Exactly. At home, I have a filter in the kitchen and it’s much better than the one in the refrigerator but both are okay. I’ve read a few reports on water quality, filtration systems, and health benefits of particular pH levels for a purpose (not that it has much changed what I drink). If you’re curious about this, simply read up on the Kangen water systems - I don’t have one (yet) but a gym I used to frequent had one and encouraged members to use it and it tasted fantastic. I suppose I am a water snob. 


Sent from my iPad using Tapatalk


----------



## Glynda (Sep 30, 2018)

VacationForever said:


> Makes sense.  I believe you can buy 12 bottles of Evian off RCCL cruiseplaner site for something like $39 and they will be delivered straight to the stateroom on Day 1.  I would prefer to go that route if I am paying for water rather than lug water onboard.  We don't do tap water from the stateroom too.



I pre-purchased a 12 pack of bottled water on a RCCL cruise that was in the room. Don't remember the cost for just plain water. When we were on a Carnival cruise out of Port Canaveral last Spring, I tried to hand the baggage handler a 12 count carton of soft drinks with our luggage. It had my name and cabin number on it. He refused to take it and said we had to hand carry it on. I didn't read that we could take water and soft drinks aboard for our recent Celebrity cruise out of Southampton, England. Regardless, it would have been just too difficult to hand carry-them on, plus we chose a drink plan as one of our perks. On port days there were tables with water as you approached the gangplank for those who had a drink package, or added the price of a bottle to their account then.


----------



## pedro47 (Sep 30, 2018)

We are Elite + on Celebrity and Diamond on RCCL. We always purchase the Classics or Premium Beverage Plan on their ships. I can see why both cruises lines are pushing for passengers to purchase a beverage plan.


----------



## VacationForever (Sep 30, 2018)

We are too cheap to pay for a beverage package unless it is included as a perk option on Celebrity.   I don't drink alcohol and I primarily drink water and ice tea, so a beverage package is wasted on me.  But when the beverage perk is included as a perk we usually opt for it, more for convenience than anything else.  My husband has 2 glasses of wine with dinner and that way he does not need to run his card when he orders his wine.

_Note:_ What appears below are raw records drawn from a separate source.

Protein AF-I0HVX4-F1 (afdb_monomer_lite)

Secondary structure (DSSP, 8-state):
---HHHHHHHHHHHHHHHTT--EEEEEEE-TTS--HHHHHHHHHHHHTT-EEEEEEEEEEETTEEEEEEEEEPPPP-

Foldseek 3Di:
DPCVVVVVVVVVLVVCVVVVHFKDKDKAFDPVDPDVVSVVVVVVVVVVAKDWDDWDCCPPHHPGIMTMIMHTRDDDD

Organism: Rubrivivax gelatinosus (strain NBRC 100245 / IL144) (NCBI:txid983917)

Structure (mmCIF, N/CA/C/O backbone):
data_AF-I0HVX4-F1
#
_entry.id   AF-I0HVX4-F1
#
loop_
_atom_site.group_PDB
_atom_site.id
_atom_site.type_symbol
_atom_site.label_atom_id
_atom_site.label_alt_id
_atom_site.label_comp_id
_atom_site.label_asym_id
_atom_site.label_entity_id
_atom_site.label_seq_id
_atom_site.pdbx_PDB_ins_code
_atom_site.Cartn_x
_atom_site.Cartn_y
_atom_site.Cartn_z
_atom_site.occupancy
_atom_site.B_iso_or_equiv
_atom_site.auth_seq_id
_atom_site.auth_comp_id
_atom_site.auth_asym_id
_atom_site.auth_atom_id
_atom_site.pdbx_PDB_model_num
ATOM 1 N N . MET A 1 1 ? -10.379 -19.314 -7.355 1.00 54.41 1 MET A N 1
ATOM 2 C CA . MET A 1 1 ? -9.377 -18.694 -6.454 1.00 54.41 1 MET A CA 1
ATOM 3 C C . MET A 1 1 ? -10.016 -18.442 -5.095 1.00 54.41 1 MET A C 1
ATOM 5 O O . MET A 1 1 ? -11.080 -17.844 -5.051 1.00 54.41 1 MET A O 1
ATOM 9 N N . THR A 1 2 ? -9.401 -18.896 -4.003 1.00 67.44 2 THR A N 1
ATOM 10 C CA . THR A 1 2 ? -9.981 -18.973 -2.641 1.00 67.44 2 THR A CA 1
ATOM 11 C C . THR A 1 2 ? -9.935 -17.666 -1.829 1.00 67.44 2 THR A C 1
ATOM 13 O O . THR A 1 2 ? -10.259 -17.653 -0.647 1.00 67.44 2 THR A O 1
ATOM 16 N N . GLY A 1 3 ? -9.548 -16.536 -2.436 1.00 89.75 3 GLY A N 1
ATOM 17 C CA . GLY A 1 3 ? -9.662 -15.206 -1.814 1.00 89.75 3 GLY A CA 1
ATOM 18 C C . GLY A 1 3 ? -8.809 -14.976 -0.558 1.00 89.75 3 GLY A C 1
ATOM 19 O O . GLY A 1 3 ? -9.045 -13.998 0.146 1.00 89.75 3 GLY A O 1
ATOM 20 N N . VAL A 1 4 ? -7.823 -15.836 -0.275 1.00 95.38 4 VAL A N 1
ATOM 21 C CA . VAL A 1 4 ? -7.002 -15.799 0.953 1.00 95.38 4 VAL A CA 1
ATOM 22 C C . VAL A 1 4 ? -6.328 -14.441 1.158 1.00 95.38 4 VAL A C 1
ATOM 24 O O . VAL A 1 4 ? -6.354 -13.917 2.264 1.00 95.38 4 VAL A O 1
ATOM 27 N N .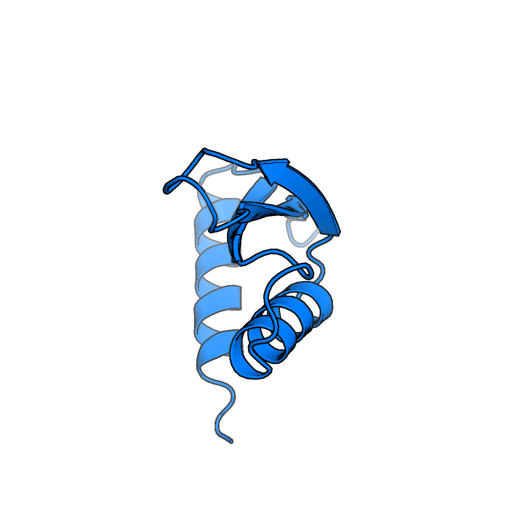 GLY A 1 5 ? -5.819 -13.810 0.094 1.00 94.75 5 GLY A N 1
ATOM 28 C CA . GLY A 1 5 ? -5.223 -12.472 0.187 1.00 94.75 5 GLY A CA 1
ATOM 29 C C . GLY A 1 5 ? -6.198 -11.409 0.708 1.00 94.75 5 GLY A C 1
ATOM 30 O O . GLY A 1 5 ? -5.824 -10.598 1.547 1.00 94.75 5 GLY A O 1
ATOM 31 N N . ARG A 1 6 ? -7.473 -11.450 0.290 1.00 95.25 6 ARG A N 1
ATOM 32 C CA . ARG A 1 6 ? -8.512 -10.546 0.819 1.00 95.25 6 ARG A CA 1
ATOM 33 C C . ARG A 1 6 ? -8.860 -10.860 2.273 1.00 95.25 6 ARG A C 1
ATOM 35 O O . ARG A 1 6 ? -9.112 -9.940 3.040 1.00 95.25 6 ARG A O 1
ATOM 42 N N . GLN A 1 7 ? -8.879 -12.139 2.649 1.00 96.19 7 GLN A N 1
ATOM 43 C CA . GLN A 1 7 ? -9.159 -12.558 4.027 1.00 96.19 7 GLN A CA 1
ATOM 44 C C . GLN A 1 7 ? -8.049 -12.107 4.984 1.00 96.19 7 GLN A C 1
ATOM 46 O O . GLN A 1 7 ? -8.340 -11.490 6.006 1.00 96.19 7 GLN A O 1
ATOM 51 N N . LEU A 1 8 ? -6.786 -12.338 4.614 1.00 96.88 8 LEU A N 1
ATOM 52 C CA . LEU A 1 8 ? -5.625 -11.875 5.372 1.00 96.88 8 LEU A CA 1
ATOM 53 C C . LEU A 1 8 ? -5.622 -10.349 5.506 1.00 96.88 8 LEU A C 1
ATOM 55 O O . LEU A 1 8 ? -5.375 -9.823 6.587 1.00 96.88 8 LEU A O 1
ATOM 59 N N . HIS A 1 9 ? -5.931 -9.643 4.418 1.00 96.56 9 HIS A N 1
ATOM 60 C CA . HIS A 1 9 ? -5.949 -8.185 4.410 1.00 96.56 9 HIS A CA 1
ATOM 61 C C . HIS A 1 9 ? -7.014 -7.609 5.353 1.00 96.56 9 HIS A C 1
ATOM 63 O O . HIS A 1 9 ? -6.682 -6.804 6.216 1.00 96.56 9 HIS A O 1
ATOM 69 N N . ARG A 1 10 ? -8.254 -8.118 5.301 1.00 95.44 10 ARG A N 1
ATOM 70 C CA . ARG A 1 10 ? -9.323 -7.737 6.246 1.00 95.44 10 ARG A CA 1
ATOM 71 C C . ARG A 1 10 ? -8.945 -8.001 7.702 1.00 95.44 10 ARG A C 1
ATOM 73 O O . ARG A 1 10 ? -9.227 -7.182 8.568 1.00 95.44 10 ARG A O 1
ATOM 80 N N . HIS A 1 11 ? -8.299 -9.135 7.977 1.00 96.50 11 HIS A N 1
ATOM 81 C CA . HIS A 1 11 ? -7.824 -9.435 9.326 1.00 96.50 11 HIS A CA 1
ATOM 82 C C . HIS A 1 11 ? -6.799 -8.396 9.809 1.00 96.50 11 HIS A C 1
ATOM 84 O O . HIS A 1 11 ? -6.898 -7.921 10.939 1.00 96.50 11 HIS A O 1
ATOM 90 N N . ALA A 1 12 ? -5.859 -7.999 8.946 1.00 97.00 12 ALA A N 1
ATOM 91 C CA . ALA A 1 12 ? -4.893 -6.951 9.261 1.00 97.00 12 ALA A CA 1
ATOM 92 C C . ALA A 1 12 ? -5.569 -5.589 9.503 1.00 97.00 12 ALA A C 1
ATOM 94 O O . ALA A 1 12 ? -5.198 -4.900 10.449 1.00 97.00 12 ALA A O 1
ATOM 95 N N . GLU A 1 13 ? -6.576 -5.216 8.705 1.00 96.75 13 GLU A N 1
ATOM 96 C CA . GLU A 1 13 ? -7.344 -3.977 8.909 1.00 96.75 13 GLU A CA 1
ATOM 97 C C . GLU A 1 13 ? -8.033 -3.947 10.276 1.00 96.75 13 GLU A C 1
ATOM 99 O O . GLU A 1 13 ? -7.868 -2.975 11.012 1.00 96.75 13 GLU A O 1
ATOM 104 N N . HIS A 1 14 ? -8.735 -5.020 10.654 1.00 96.25 14 HIS A N 1
ATOM 105 C CA . HIS A 1 14 ? -9.379 -5.112 11.968 1.00 96.25 14 HIS A CA 1
ATOM 106 C C . HIS A 1 14 ? -8.370 -5.022 13.114 1.00 96.25 14 HIS A C 1
ATOM 108 O O . HIS A 1 14 ? -8.604 -4.308 14.090 1.00 96.25 14 HIS A O 1
ATOM 114 N N . TRP A 1 15 ? -7.236 -5.718 12.997 1.00 97.25 15 TRP A N 1
ATOM 115 C CA . TRP A 1 15 ? -6.190 -5.660 14.014 1.00 97.25 15 TRP A CA 1
ATOM 116 C C . TRP A 1 15 ? -5.636 -4.238 14.163 1.00 97.25 15 TRP A C 1
ATOM 118 O O . TRP A 1 15 ? -5.544 -3.733 15.278 1.00 97.25 15 TRP A O 1
ATOM 128 N N . LEU A 1 16 ? -5.333 -3.564 13.050 1.00 97.44 16 LEU A N 1
ATOM 129 C CA . LEU A 1 16 ? -4.802 -2.199 13.033 1.00 97.44 16 LEU A CA 1
ATOM 130 C C . LEU A 1 16 ? -5.786 -1.171 13.599 1.00 97.44 16 LEU A C 1
ATOM 132 O O . LEU A 1 16 ? -5.378 -0.302 14.370 1.00 97.44 16 LEU A O 1
ATOM 136 N N . LEU A 1 17 ? -7.072 -1.287 13.261 1.00 96.56 17 LEU A N 1
ATOM 137 C CA . LEU A 1 17 ? -8.128 -0.449 13.830 1.00 96.56 17 LEU A CA 1
ATOM 138 C C . LEU A 1 17 ? -8.194 -0.594 15.353 1.00 96.56 17 LEU A C 1
ATOM 140 O O . LEU A 1 17 ? -8.239 0.412 16.059 1.00 96.56 17 LEU A O 1
ATOM 144 N N . ALA A 1 18 ? -8.098 -1.824 15.870 1.00 96.50 18 ALA A N 1
ATOM 145 C CA . ALA A 1 18 ? -8.042 -2.077 17.310 1.00 96.50 18 ALA A CA 1
ATOM 146 C C . ALA A 1 18 ? -6.784 -1.486 17.983 1.00 96.50 18 ALA A C 1
ATOM 148 O O . ALA A 1 18 ? -6.801 -1.235 19.185 1.00 96.50 18 ALA A O 1
ATOM 149 N N . GLN A 1 19 ? -5.710 -1.229 17.225 1.00 97.19 19 GLN A N 1
ATOM 150 C CA . GLN A 1 19 ? -4.514 -0.521 17.705 1.00 97.19 19 GLN A CA 1
ATOM 151 C C . GLN A 1 19 ? -4.601 1.011 17.549 1.00 97.19 19 GLN A C 1
ATOM 153 O O . GLN A 1 19 ? -3.631 1.713 17.828 1.00 97.19 19 GLN A O 1
ATOM 158 N N . GLY A 1 20 ? -5.728 1.554 17.076 1.00 96.44 20 GLY A N 1
ATOM 159 C CA . GLY A 1 20 ? -5.902 2.991 16.844 1.00 96.44 20 GLY A CA 1
ATOM 160 C C . GLY A 1 20 ? -5.219 3.516 15.574 1.00 96.44 20 GLY A C 1
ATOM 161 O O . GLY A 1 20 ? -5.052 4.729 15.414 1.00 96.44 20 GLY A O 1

On RCCL, with Diamond getting 3 drinks loaded onto the card, I figure I can just pick up our 4 bottles of water over dinner hours.


----------



## DaveNV (Sep 30, 2018)

We ordered a water package on Holland America last year, and nearly drowned in all that water.  We gave half to our friends who were traveling with us in their own stateroom, and we drank all we could.  We still left water behind when the cruise was over.  We won't be doing that again.

Dave


----------



## Ken555 (Sep 30, 2018)

DaveNW said:


> We ordered a water package on Holland America last year, and nearly drowned in all that water.  We gave half to our friends who were traveling with us in their own stateroom, and we drank all we could.  We still left water behind when the cruise was over.  We won't be doing that again.
> 
> Dave



Curious, how many bottles and what was the cost?


Sent from my iPad using Tapatalk


----------



## DaveNV (Sep 30, 2018)

Ken555 said:


> Curious, how many bottles and what was the cost?



I think it was at least 10 bottles, and each one was more than 2 liters.  I'm thinking it was around $35.  I asked if we could just get a bottle or two at a time throughout the week, and they said No.  They delivered the whole lot at one time.  We were tripping over it. 

If this is something that interests you, do the math, and ask ahead.  We didn't, and we regretted it.  It didn't occur to me that if we were out and about on the ship, we wouldn't want to go back to the stateroom just to refill a water bottle or whatever.  YMMV.

Dave


----------



## Ken555 (Sep 30, 2018)

DaveNW said:


> I think it was at least 10 bottles, and each one was more than 2 liters.  I'm thinking it was around $35.  I asked if we could just get a bottle or two at a time throughout the week, and they said No.  They delivered the whole lot at one time.  We were tripping over it.
> 
> If this is something that interests you, do the math, and ask ahead.  We didn't, and we regretted it.  It didn't occur to me that if we were out and about on the ship, we wouldn't want to go back to the stateroom just to refill a water bottle or whatever.  YMMV.
> 
> Dave



I was curious because I wondered how HA serviced this. I know how RCL does it, and as I posted earlier, I’ve already had it on one cruise. 10, 2L bottles for $35 is a good deal compared to RCL, as that’s about twice what they offer.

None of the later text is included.